Except for one of the few procedures that's just done on women, at which point it becomes acceptable to talk about 'informing' them by force of law.

Saito said...

Two points of amazement here:

One, that "writhing in pain" wasn't recognized as "having a period." Sure, it feels like you're dying. That's just what they're like.

Two, that anyone did anything for you other than scream at you to shut up already, take some tylenol, and SHUT UP ALREADY.

These events are so far outside the limits of my experience that I can't even process them.

Dragoness Eclectic said...

Warning: slight derail

I find the issue of doctors and medical technicians not stopping to explain what they are doing to be problematic. My own experience has been mixed: when my elderly mother was in her final illness and surgeries, getting anyone to tell me what was going on with her and what to expect was like pulling teeth from paranoid cheetah--amazing how fast they could avoid my questions. I think it was because she was dying, and they knew it, and didn't want to admit it to me, for whatever reason. Pissed me off, because if I had known for sure, I wouldn't have tormented myself with so much false hope, or authorized medical procedures that just gave her more pain instead of saving her.

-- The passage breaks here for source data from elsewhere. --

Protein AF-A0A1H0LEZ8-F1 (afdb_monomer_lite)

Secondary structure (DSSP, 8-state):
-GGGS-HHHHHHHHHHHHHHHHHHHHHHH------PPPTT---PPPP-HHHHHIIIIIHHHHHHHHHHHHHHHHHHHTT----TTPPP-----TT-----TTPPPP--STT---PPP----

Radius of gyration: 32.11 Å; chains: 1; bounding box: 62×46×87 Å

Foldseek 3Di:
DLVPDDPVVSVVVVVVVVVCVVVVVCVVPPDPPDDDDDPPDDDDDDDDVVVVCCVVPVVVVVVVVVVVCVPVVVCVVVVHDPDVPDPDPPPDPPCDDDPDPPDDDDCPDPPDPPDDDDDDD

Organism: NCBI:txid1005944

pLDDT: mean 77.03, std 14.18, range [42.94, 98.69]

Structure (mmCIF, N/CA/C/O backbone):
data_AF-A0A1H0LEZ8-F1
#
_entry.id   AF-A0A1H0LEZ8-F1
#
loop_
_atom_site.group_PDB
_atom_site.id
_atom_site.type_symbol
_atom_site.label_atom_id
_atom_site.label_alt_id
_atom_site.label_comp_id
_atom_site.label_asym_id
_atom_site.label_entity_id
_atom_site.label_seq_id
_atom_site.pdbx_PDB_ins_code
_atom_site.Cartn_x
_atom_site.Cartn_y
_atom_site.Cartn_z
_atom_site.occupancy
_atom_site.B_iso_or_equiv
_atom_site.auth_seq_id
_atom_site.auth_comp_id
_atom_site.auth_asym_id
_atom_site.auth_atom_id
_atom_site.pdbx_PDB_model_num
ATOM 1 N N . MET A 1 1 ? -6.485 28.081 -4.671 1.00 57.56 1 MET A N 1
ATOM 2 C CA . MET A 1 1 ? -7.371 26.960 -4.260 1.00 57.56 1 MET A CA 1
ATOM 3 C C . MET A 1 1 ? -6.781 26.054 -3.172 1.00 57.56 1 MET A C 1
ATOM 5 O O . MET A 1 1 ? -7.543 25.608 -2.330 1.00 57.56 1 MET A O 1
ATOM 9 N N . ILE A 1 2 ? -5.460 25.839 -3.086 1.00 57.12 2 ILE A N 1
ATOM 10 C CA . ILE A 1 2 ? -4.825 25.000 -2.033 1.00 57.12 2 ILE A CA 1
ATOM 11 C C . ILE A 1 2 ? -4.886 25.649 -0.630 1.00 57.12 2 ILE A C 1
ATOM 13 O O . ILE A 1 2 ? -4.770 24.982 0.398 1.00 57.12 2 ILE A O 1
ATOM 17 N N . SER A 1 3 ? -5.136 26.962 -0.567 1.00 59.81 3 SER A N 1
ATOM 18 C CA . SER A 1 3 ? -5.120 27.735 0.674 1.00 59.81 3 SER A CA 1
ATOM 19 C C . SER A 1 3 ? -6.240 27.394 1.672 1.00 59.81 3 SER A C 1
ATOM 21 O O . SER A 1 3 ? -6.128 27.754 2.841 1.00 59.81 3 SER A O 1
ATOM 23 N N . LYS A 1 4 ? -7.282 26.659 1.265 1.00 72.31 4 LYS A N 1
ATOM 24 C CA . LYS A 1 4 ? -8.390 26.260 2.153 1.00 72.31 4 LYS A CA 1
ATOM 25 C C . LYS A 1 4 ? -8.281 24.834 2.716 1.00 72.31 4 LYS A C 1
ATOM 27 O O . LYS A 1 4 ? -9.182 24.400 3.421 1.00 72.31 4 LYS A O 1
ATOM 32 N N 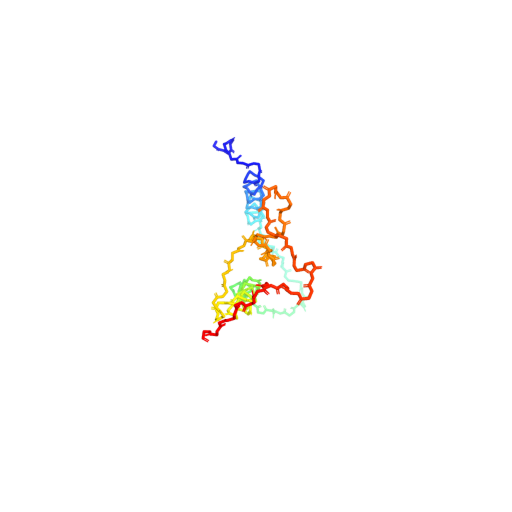. LEU A 1 5 ? -7.201 24.105 2.420 1.00 66.31 5 LEU A N 1
ATOM 33 C CA . LEU A 1 5 ? -7.011 22.723 2.879 1.00 66.31 5 LEU A CA 1
ATOM 34 C C . LEU A 1 5 ? -6.354 22.644 4.269 1.00 66.31 5 LEU A C 1
ATOM 36 O O . LEU A 1 5 ? -5.481 23.471 4.566 1.00 66.31 5 LEU A O 1
ATOM 40 N N . PRO A 1 6 ? -6.702 21.628 5.087 1.00 76.75 6 PRO A N 1
ATOM 41 C CA . PRO A 1 6 ? -6.035 21.372 6.357 1.00 76.75 6 PRO A CA 1
ATOM 42 C C . PRO A 1 6 ? -4.541 21.062 6.140 1.00 76.75 6 PRO A C 1
ATOM 44 O O . PRO A 1 6 ? -4.157 20.542 5.087 1.00 76.75 6 PRO A O 1
ATOM 47 N N . PRO A 1 7 ? -3.669 21.364 7.118 1.00 72.38 7 PRO A N 1
ATOM 48 C CA . PRO A 1 7 ? -2.215 21.313 6.948 1.00 72.38 7 PRO A CA 1
ATOM 49 C C . PRO A 1 7 ? -1.682 19.930 6.537 1.00 72.38 7 PRO A C 1
ATOM 51 O O . PRO A 1 7 ? -0.740 19.861 5.750 1.00 72.38 7 PRO A O 1
ATOM 54 N N . ALA A 1 8 ? -2.312 18.839 6.985 1.00 71.25 8 ALA A N 1
ATOM 55 C CA . ALA A 1 8 ? -1.979 17.481 6.546 1.00 71.25 8 ALA A CA 1
ATOM 56 C C . ALA A 1 8 ? -2.299 17.256 5.056 1.00 71.25 8 ALA A C 1
ATOM 58 O O . ALA A 1 8 ? -1.439 16.801 4.308 1.00 71.25 8 ALA A O 1
ATOM 59 N N . ALA A 1 9 ? -3.481 17.679 4.594 1.00 75.12 9 ALA A N 1
ATOM 60 C CA . ALA A 1 9 ? -3.875 17.571 3.189 1.00 75.12 9 ALA A CA 1
ATOM 61 C C . ALA A 1 9 ? -3.003 18.444 2.274 1.00 75.12 9 ALA A C 1
ATOM 63 O O . ALA A 1 9 ? -2.660 18.027 1.172 1.00 75.12 9 ALA A O 1
ATOM 64 N N . ARG A 1 10 ? -2.570 19.626 2.735 1.00 77.25 10 ARG A N 1
ATOM 65 C CA . ARG A 1 10 ? -1.592 20.437 1.991 1.00 77.25 10 ARG A CA 1
ATOM 66 C C . ARG A 1 10 ? -0.248 19.731 1.846 1.00 77.25 10 ARG A C 1
ATOM 68 O O . ARG A 1 10 ? 0.312 19.758 0.758 1.00 77.25 10 ARG A O 1
ATOM 75 N N . ARG A 1 11 ? 0.266 19.108 2.912 1.00 76.81 11 ARG A N 1
ATOM 76 C CA . ARG A 1 11 ? 1.536 18.364 2.863 1.00 76.81 11 ARG A CA 1
ATOM 77 C C . ARG A 1 11 ? 1.445 17.190 1.894 1.00 76.81 11 ARG A C 1
ATOM 79 O O . ARG A 1 11 ? 2.324 17.049 1.055 1.00 76.81 11 ARG A O 1
ATOM 86 N N . SER A 1 12 ? 0.356 16.424 1.937 1.00 73.69 12 SER A N 1
ATOM 87 C CA . SER A 1 12 ? 0.116 15.324 0.999 1.00 73.69 12 SER A CA 1
ATOM 88 C C . SER A 1 12 ? 0.024 15.807 -0.450 1.00 73.69 12 SER A C 1
ATOM 90 O O . SER A 1 12 ? 0.663 15.227 -1.318 1.00 73.69 12 SER A O 1
ATOM 92 N N . VAL A 1 13 ? -0.698 16.902 -0.715 1.00 81.56 13 VAL A N 1
ATOM 93 C CA . VAL A 1 13 ? -0.805 17.485 -2.064 1.00 81.56 13 VAL A CA 1
ATOM 94 C C . VAL A 1 13 ? 0.549 17.989 -2.564 1.00 81.56 13 VAL A C 1
ATOM 96 O O . VAL A 1 13 ? 0.899 17.738 -3.710 1.00 81.56 13 VAL A O 1
ATOM 99 N N . VAL A 1 14 ? 1.336 18.659 -1.719 1.00 80.56 14 VAL A N 1
ATOM 100 C CA . VAL A 1 14 ? 2.674 19.141 -2.096 1.00 80.56 14 VAL A CA 1
ATOM 101 C C . VAL A 1 14 ? 3.611 17.975 -2.399 1.00 80.56 14 VAL A C 1
ATOM 103 O O . VAL A 1 14 ? 4.283 18.010 -3.423 1.00 80.56 14 VAL A O 1
ATOM 106 N N . VAL A 1 15 ? 3.630 16.927 -1.571 1.00 82.38 15 VAL A N 1
ATOM 107 C CA . VAL A 1 15 ? 4.454 15.731 -1.819 1.00 82.38 15 VAL A CA 1
ATOM 108 C C . VAL A 1 15 ? 4.052 15.056 -3.128 1.00 82.38 15 VAL A C 1
ATOM 110 O O . VAL A 1 15 ? 4.914 14.711 -3.929 1.00 82.38 15 VAL A O 1
ATOM 113 N N . LEU A 1 16 ? 2.750 14.925 -3.379 1.00 83.94 16 LEU A N 1
ATOM 114 C CA . LEU A 1 16 ? 2.229 14.239 -4.558 1.00 83.94 16 LEU A CA 1
ATOM 115 C C . LEU A 1 16 ? 2.506 15.029 -5.844 1.00 83.94 16 LEU A C 1
ATOM 117 O O . LEU A 1 16 ? 2.972 14.452 -6.820 1.00 83.94 16 LEU A O 1
ATOM 121 N N . VAL A 1 17 ? 2.309 16.351 -5.825 1.00 86.19 17 VAL A N 1
ATOM 122 C CA . VAL A 1 17 ? 2.637 17.239 -6.952 1.00 86.19 17 VAL A CA 1
ATOM 123 C C . VAL A 1 17 ? 4.140 17.264 -7.210 1.00 86.19 17 VAL A C 1
ATOM 125 O O . VAL A 1 17 ? 4.543 17.133 -8.357 1.00 86.19 17 VAL A O 1
ATOM 128 N N . THR A 1 18 ? 4.964 17.388 -6.166 1.00 81.38 18 THR A N 1
ATOM 129 C CA . THR A 1 18 ? 6.430 17.444 -6.312 1.00 81.38 18 THR A CA 1
ATOM 130 C C . THR A 1 18 ? 6.991 16.112 -6.807 1.00 81.38 18 THR A C 1
ATOM 132 O O . THR A 1 18 ? 7.874 16.096 -7.658 1.00 81.38 18 THR A O 1
ATOM 135 N N . GLY A 1 19 ? 6.455 14.990 -6.318 1.00 81.81 19 GLY A N 1
ATOM 136 C CA . GLY A 1 19 ? 6.800 13.663 -6.819 1.00 81.81 19 GLY A CA 1
ATOM 137 C C . GLY A 1 19 ? 6.457 13.523 -8.300 1.00 81.81 19 GLY A C 1
ATOM 138 O O . GLY A 1 19 ? 7.329 13.203 -9.099 1.00 81.81 19 GLY A O 1
ATOM 139 N N . LEU A 1 20 ? 5.223 13.854 -8.691 1.00 82.62 20 LEU A N 1
ATOM 140 C CA . LEU A 1 20 ? 4.782 13.782 -10.088 1.00 82.62 20 LEU A CA 1
ATOM 141 C C . LEU A 1 20 ? 5.567 14.705 -11.023 1.00 82.62 20 LEU A C 1
ATOM 143 O O . LEU A 1 20 ? 5.881 14.294 -12.137 1.00 82.62 20 LEU A O 1
ATOM 147 N N . THR A 1 21 ? 5.896 15.928 -10.604 1.00 81.69 21 THR A N 1
ATOM 148 C CA . THR A 1 21 ? 6.672 16.851 -11.442 1.00 81.69 21 THR A CA 1
ATOM 149 C C . THR A 1 21 ? 8.116 16.406 -11.593 1.00 81.69 21 THR A C 1
ATOM 151 O O . THR A 1 21 ? 8.633 16.469 -12.703 1.00 81.69 21 THR A O 1
ATOM 154 N N . LEU A 1 22 ? 8.759 15.918 -10.529 1.00 80.25 22 LEU A N 1
ATOM 155 C CA . LEU A 1 22 ? 10.125 15.401 -10.614 1.00 80.25 22 LEU A CA 1
ATOM 156 C C . LEU A 1 22 ? 10.188 14.151 -11.490 1.00 80.25 22 LEU A C 1
ATOM 158 O O . LEU A 1 22 ? 10.996 14.100 -12.410 1.00 80.25 22 LEU A O 1
ATOM 162 N N . THR A 1 23 ? 9.300 13.181 -11.268 1.00 80.81 23 THR A N 1
ATOM 163 C CA . THR A 1 23 ? 9.253 11.960 -12.080 1.00 80.81 23 THR A CA 1
ATOM 164 C C . THR A 1 23 ? 8.899 12.272 -13.534 1.00 80.81 23 THR A C 1
ATOM 166 O O . THR A 1 23 ? 9.566 11.784 -14.443 1.00 80.81 23 THR A O 1
ATOM 169 N N . GLY A 1 24 ? 7.906 13.135 -13.770 1.00 78.56 24 GLY A N 1
ATOM 170 C CA . GLY A 1 24 ? 7.520 13.570 -15.112 1.00 78.56 24 GLY A CA 1
ATOM 171 C C . GLY A 1 24 ? 8.644 14.306 -15.842 1.00 78.56 24 GLY A C 1
ATOM 172 O O . GLY A 1 24 ? 8.894 14.033 -17.012 1.00 78.56 24 GLY A O 1
ATOM 173 N N . LEU A 1 25 ? 9.377 15.181 -15.149 1.00 82.19 25 LEU A N 1
ATOM 174 C CA . LEU A 1 25 ? 10.526 15.881 -15.721 1.00 82.19 25 LEU A CA 1
ATOM 175 C C . LEU A 1 25 ? 11.677 14.917 -16.040 1.00 82.19 25 LEU A C 1
ATOM 177 O O . LEU A 1 25 ? 12.285 15.039 -17.099 1.00 82.19 25 LEU A O 1
ATOM 181 N N . SER A 1 26 ? 11.944 13.929 -15.181 1.00 76.88 26 SER A N 1
ATOM 182 C CA . SER A 1 26 ? 12.937 12.883 -15.456 1.00 76.88 26 SER A CA 1
ATOM 183 C C . SER A 1 26 ? 12.590 12.059 -16.696 1.00 76.88 26 SER A C 1
ATOM 185 O O . SER A 1 26 ? 13.484 11.744 -17.470 1.00 76.88 26 SER A O 1
ATOM 187 N N . LEU A 1 27 ? 11.308 11.751 -16.919 1.00 77.19 27 LEU A N 1
ATOM 188 C CA . LEU A 1 27 ? 10.838 11.056 -18.123 1.00 77.19 27 LEU A CA 1
ATOM 189 C C . LEU A 1 27 ? 10.984 11.907 -19.391 1.00 77.19 27 LEU A C 1
ATOM 191 O O . LEU A 1 27 ? 11.363 11.381 -20.430 1.00 77.19 27 LEU A O 1
ATOM 195 N N . VAL A 1 28 ? 10.719 13.215 -19.312 1.00 77.75 28 VAL A N 1
ATOM 196 C CA . VAL A 1 28 ? 10.882 14.141 -20.451 1.00 77.75 28 VAL A CA 1
ATOM 197 C C . VAL A 1 28 ? 12.357 14.347 -20.808 1.00 77.75 28 VAL A C 1
ATOM 199 O O . VAL A 1 28 ? 12.691 14.487 -21.981 1.00 77.75 28 VAL A O 1
ATOM 202 N N . LEU A 1 29 ? 13.242 14.363 -19.809 1.00 77.75 29 LEU A N 1
ATOM 203 C CA . LEU A 1 29 ? 14.686 14.537 -19.995 1.00 77.75 29 LEU A CA 1
ATOM 204 C C . LEU A 1 29 ? 15.430 13.225 -20.277 1.00 77.75 29 LEU A C 1
ATOM 206 O O . LEU A 1 29 ? 16.619 13.262 -20.593 1.00 77.75 29 LEU A O 1
ATOM 210 N N . ALA A 1 30 ? 14.761 12.076 -20.175 1.00 73.88 30 ALA A N 1
ATOM 211 C CA . ALA A 1 30 ? 15.333 10.785 -20.521 1.00 73.88 30 ALA A CA 1
ATOM 212 C C . ALA A 1 30 ? 15.435 10.653 -22.047 1.00 73.88 30 ALA A C 1
ATOM 214 O O . ALA A 1 30 ? 14.580 10.060 -22.704 1.00 73.88 30 ALA A O 1
ATOM 215 N N . THR A 1 31 ? 16.492 11.214 -22.633 1.00 68.56 31 THR A N 1
ATOM 216 C CA . THR A 1 31 ? 16.870 10.884 -24.009 1.00 68.56 31 THR A CA 1
ATOM 217 C C . THR A 1 31 ? 17.410 9.455 -24.051 1.00 68.56 31 THR A C 1
ATOM 219 O O . THR A 1 31 ? 18.105 9.051 -23.112 1.00 68.56 31 THR A O 1
ATOM 222 N N . PRO A 1 32 ? 17.141 8.679 -25.115 1.00 71.38 32 PRO A N 1
ATOM 223 C CA . PRO A 1 32 ? 17.724 7.352 -25.250 1.00 71.38 32 PRO A CA 1
ATOM 224 C C . PRO A 1 32 ? 19.252 7.462 -25.199 1.00 71.38 32 PRO A C 1
ATOM 226 O O . PRO A 1 32 ? 19.852 8.265 -25.914 1.00 71.38 32 PRO A O 1
ATOM 229 N N . ALA A 1 33 ? 19.879 6.680 -24.321 1.00 67.62 33 ALA A N 1
ATOM 230 C CA . ALA A 1 33 ? 21.326 6.541 -24.292 1.00 67.62 33 ALA A CA 1
ATOM 231 C C . ALA A 1 33 ? 21.732 5.681 -25.492 1.00 67.62 33 ALA A C 1
ATOM 233 O O . ALA A 1 33 ? 21.677 4.456 -25.437 1.00 67.62 33 ALA A O 1
ATOM 234 N N . VAL A 1 34 ? 22.070 6.335 -26.602 1.00 63.22 34 VAL A N 1
ATOM 235 C CA . VAL A 1 34 ? 22.560 5.663 -27.806 1.00 63.22 34 VAL A CA 1
ATOM 236 C C . VAL A 1 34 ? 24.080 5.604 -27.700 1.00 63.22 34 VAL A C 1
ATOM 238 O O . VAL A 1 34 ? 24.774 6.560 -28.037 1.00 63.22 34 VAL A O 1
ATOM 241 N N . ALA A 1 35 ? 24.590 4.516 -27.131 1.00 72.19 35 ALA A N 1
ATOM 242 C CA . ALA A 1 35 ? 26.009 4.192 -27.156 1.00 72.19 35 ALA A CA 1
ATOM 243 C C . ALA A 1 35 ? 26.193 2.989 -28.079 1.00 72.19 35 ALA A C 1
ATOM 245 O O . ALA A 1 35 ? 25.547 1.960 -27.882 1.00 72.19 35 ALA A O 1
ATOM 246 N N . GLU A 1 36 ? 27.050 3.137 -29.086 1.00 72.00 36 GLU A N 1
ATOM 247 C CA . GLU A 1 36 ? 27.389 2.026 -29.969 1.00 72.00 36 GLU A CA 1
ATOM 248 C C . GLU A 1 36 ? 28.091 0.921 -29.163 1.00 72.00 36 GLU A C 1
ATOM 250 O O . GLU A 1 36 ? 28.978 1.226 -28.352 1.00 72.00 36 GLU A O 1
ATOM 255 N N . PRO A 1 37 ? 27.714 -0.355 -29.352 1.00 74.12 37 PRO A N 1
ATOM 256 C CA . PRO A 1 37 ? 28.419 -1.464 -28.727 1.00 74.12 37 PRO A CA 1
ATOM 257 C C . PRO A 1 37 ? 29.894 -1.468 -29.148 1.00 74.12 37 PRO A C 1
ATOM 259 O O . PRO A 1 37 ? 30.214 -1.292 -30.323 1.00 74.12 37 PRO A O 1
ATOM 262 N N . SER A 1 38 ? 30.814 -1.694 -28.207 1.00 77.38 38 SER A N 1
ATOM 263 C CA . SER A 1 38 ? 32.231 -1.868 -28.552 1.00 77.38 38 SER A CA 1
ATOM 264 C C . SER A 1 38 ? 32.467 -3.192 -29.285 1.00 77.38 38 SER A C 1
ATOM 266 O O . SER A 1 38 ? 31.807 -4.191 -28.984 1.00 77.38 38 SER A O 1
ATOM 268 N N . GLU A 1 39 ? 33.457 -3.224 -30.183 1.00 82.81 39 GLU A N 1
ATOM 269 C CA . GLU A 1 39 ? 33.863 -4.445 -30.890 1.00 82.81 39 GLU A CA 1
ATOM 270 C C . GLU A 1 39 ? 34.140 -5.597 -29.904 1.00 82.81 39 GLU A C 1
ATOM 272 O O . GLU A 1 39 ? 34.919 -5.458 -28.960 1.00 82.81 39 GLU A O 1
ATOM 277 N N . GLY A 1 40 ? 33.478 -6.740 -30.117 1.00 81.06 40 GLY A N 1
ATOM 278 C CA . GLY A 1 40 ? 33.650 -7.961 -29.319 1.00 81.06 40 GLY A CA 1
ATOM 279 C C . GLY A 1 40 ? 32.560 -8.244 -28.280 1.00 81.06 40 GLY A C 1
ATOM 280 O O . GLY A 1 40 ? 32.605 -9.296 -27.642 1.00 81.06 40 GLY A O 1
ATOM 281 N N . TRP A 1 41 ? 31.568 -7.363 -28.112 1.00 83.56 41 TRP A N 1
ATOM 282 C CA . TRP A 1 41 ? 30.403 -7.673 -27.278 1.00 83.56 41 TRP A CA 1
ATOM 283 C C . TRP A 1 41 ? 29.450 -8.631 -28.004 1.00 83.56 41 TRP A C 1
ATOM 285 O O . TRP A 1 41 ? 29.207 -8.455 -29.199 1.00 83.56 41 TRP A O 1
ATOM 295 N N . PRO A 1 42 ? 28.905 -9.645 -27.309 1.00 81.12 42 PRO A N 1
ATOM 296 C CA . PRO A 1 42 ? 27.886 -10.502 -27.889 1.00 81.12 42 PRO A CA 1
ATOM 297 C C . PRO A 1 42 ? 26.626 -9.686 -28.182 1.00 81.12 42 PRO A C 1
ATOM 299 O O . PRO A 1 42 ? 26.204 -8.865 -27.363 1.00 81.12 42 PRO A O 1
ATOM 302 N N . ASP A 1 43 ? 26.031 -9.934 -29.347 1.00 82.44 43 ASP A N 1
ATOM 303 C CA . ASP A 1 43 ? 24.746 -9.350 -29.713 1.00 82.44 43 ASP A CA 1
ATOM 304 C C . ASP A 1 43 ? 23.665 -9.926 -28.788 1.00 82.44 43 ASP A C 1
ATOM 306 O O . ASP A 1 43 ? 23.448 -11.141 -28.734 1.00 82.44 43 ASP A O 1
ATOM 310 N N . ASN A 1 44 ? 23.055 -9.058 -27.982 1.00 82.00 44 ASN A N 1
ATOM 311 C CA . ASN A 1 44 ? 22.037 -9.450 -27.018 1.00 82.00 44 ASN A CA 1
ATOM 312 C C . ASN A 1 44 ? 20.665 -9.174 -27.615 1.00 82.00 44 ASN A C 1
ATOM 314 O O . ASN A 1 44 ? 20.428 -8.107 -28.180 1.00 82.00 44 ASN A O 1
ATOM 318 N N . ASN A 1 45 ? 19.729 -10.100 -27.410 1.00 86.25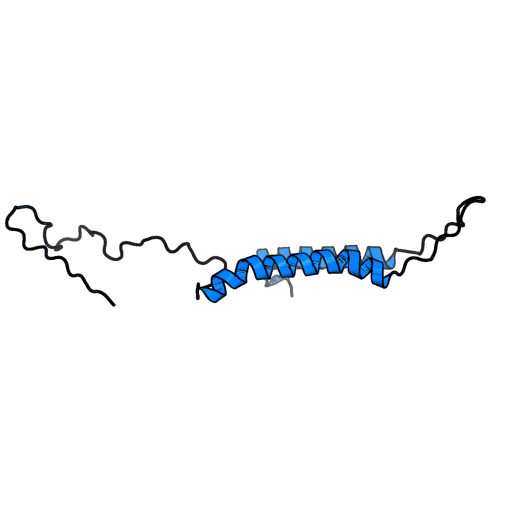 45 ASN A N 1
ATOM 319 C CA . ASN A 1 45 ? 18.351 -9.860 -27.812 1.00 86.25 45 ASN A CA 1
ATOM 320 C C . ASN A 1 45 ? 17.805 -8.590 -27.139 1.00 86.25 45 ASN A C 1
ATOM 322 O O . ASN A 1 45 ? 18.054 -8.369 -25.946 1.00 86.25 45 ASN A O 1
ATOM 326 N N . PRO A 1 46 ? 17.032 -7.776 -27.877 1.00 83.88 46 PRO A N 1
ATOM 327 C CA . PRO A 1 46 ? 16.430 -6.578 -27.322 1.00 83.88 46 PRO A CA 1
ATOM 328 C C . PRO A 1 46 ? 15.511 -6.944 -26.154 1.00 83.88 46 PRO A C 1
ATOM 330 O O . PRO A 1 46 ? 14.762 -7.922 -26.205 1.00 83.88 46 PRO A O 1
ATOM 333 N N . VAL A 1 47 ? 15.575 -6.144 -25.091 1.00 87.62 47 VAL A N 1
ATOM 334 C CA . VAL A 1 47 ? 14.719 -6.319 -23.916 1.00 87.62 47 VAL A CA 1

On the other hand, for myself, I always ask what is going on and want a full technical description of what is being done and why, how the drugs I'm being prescribed work and what is the reasoning behind them, and so on. More than one doctor or nurse has pegged me as an engineer or computer programmer without knowing anything else about me; apparently we're the only type of people who want logical and technical explanations of medical procedures. I got the impression from them that they believe that the "average" person doesn't actually want to know the details. Go figure.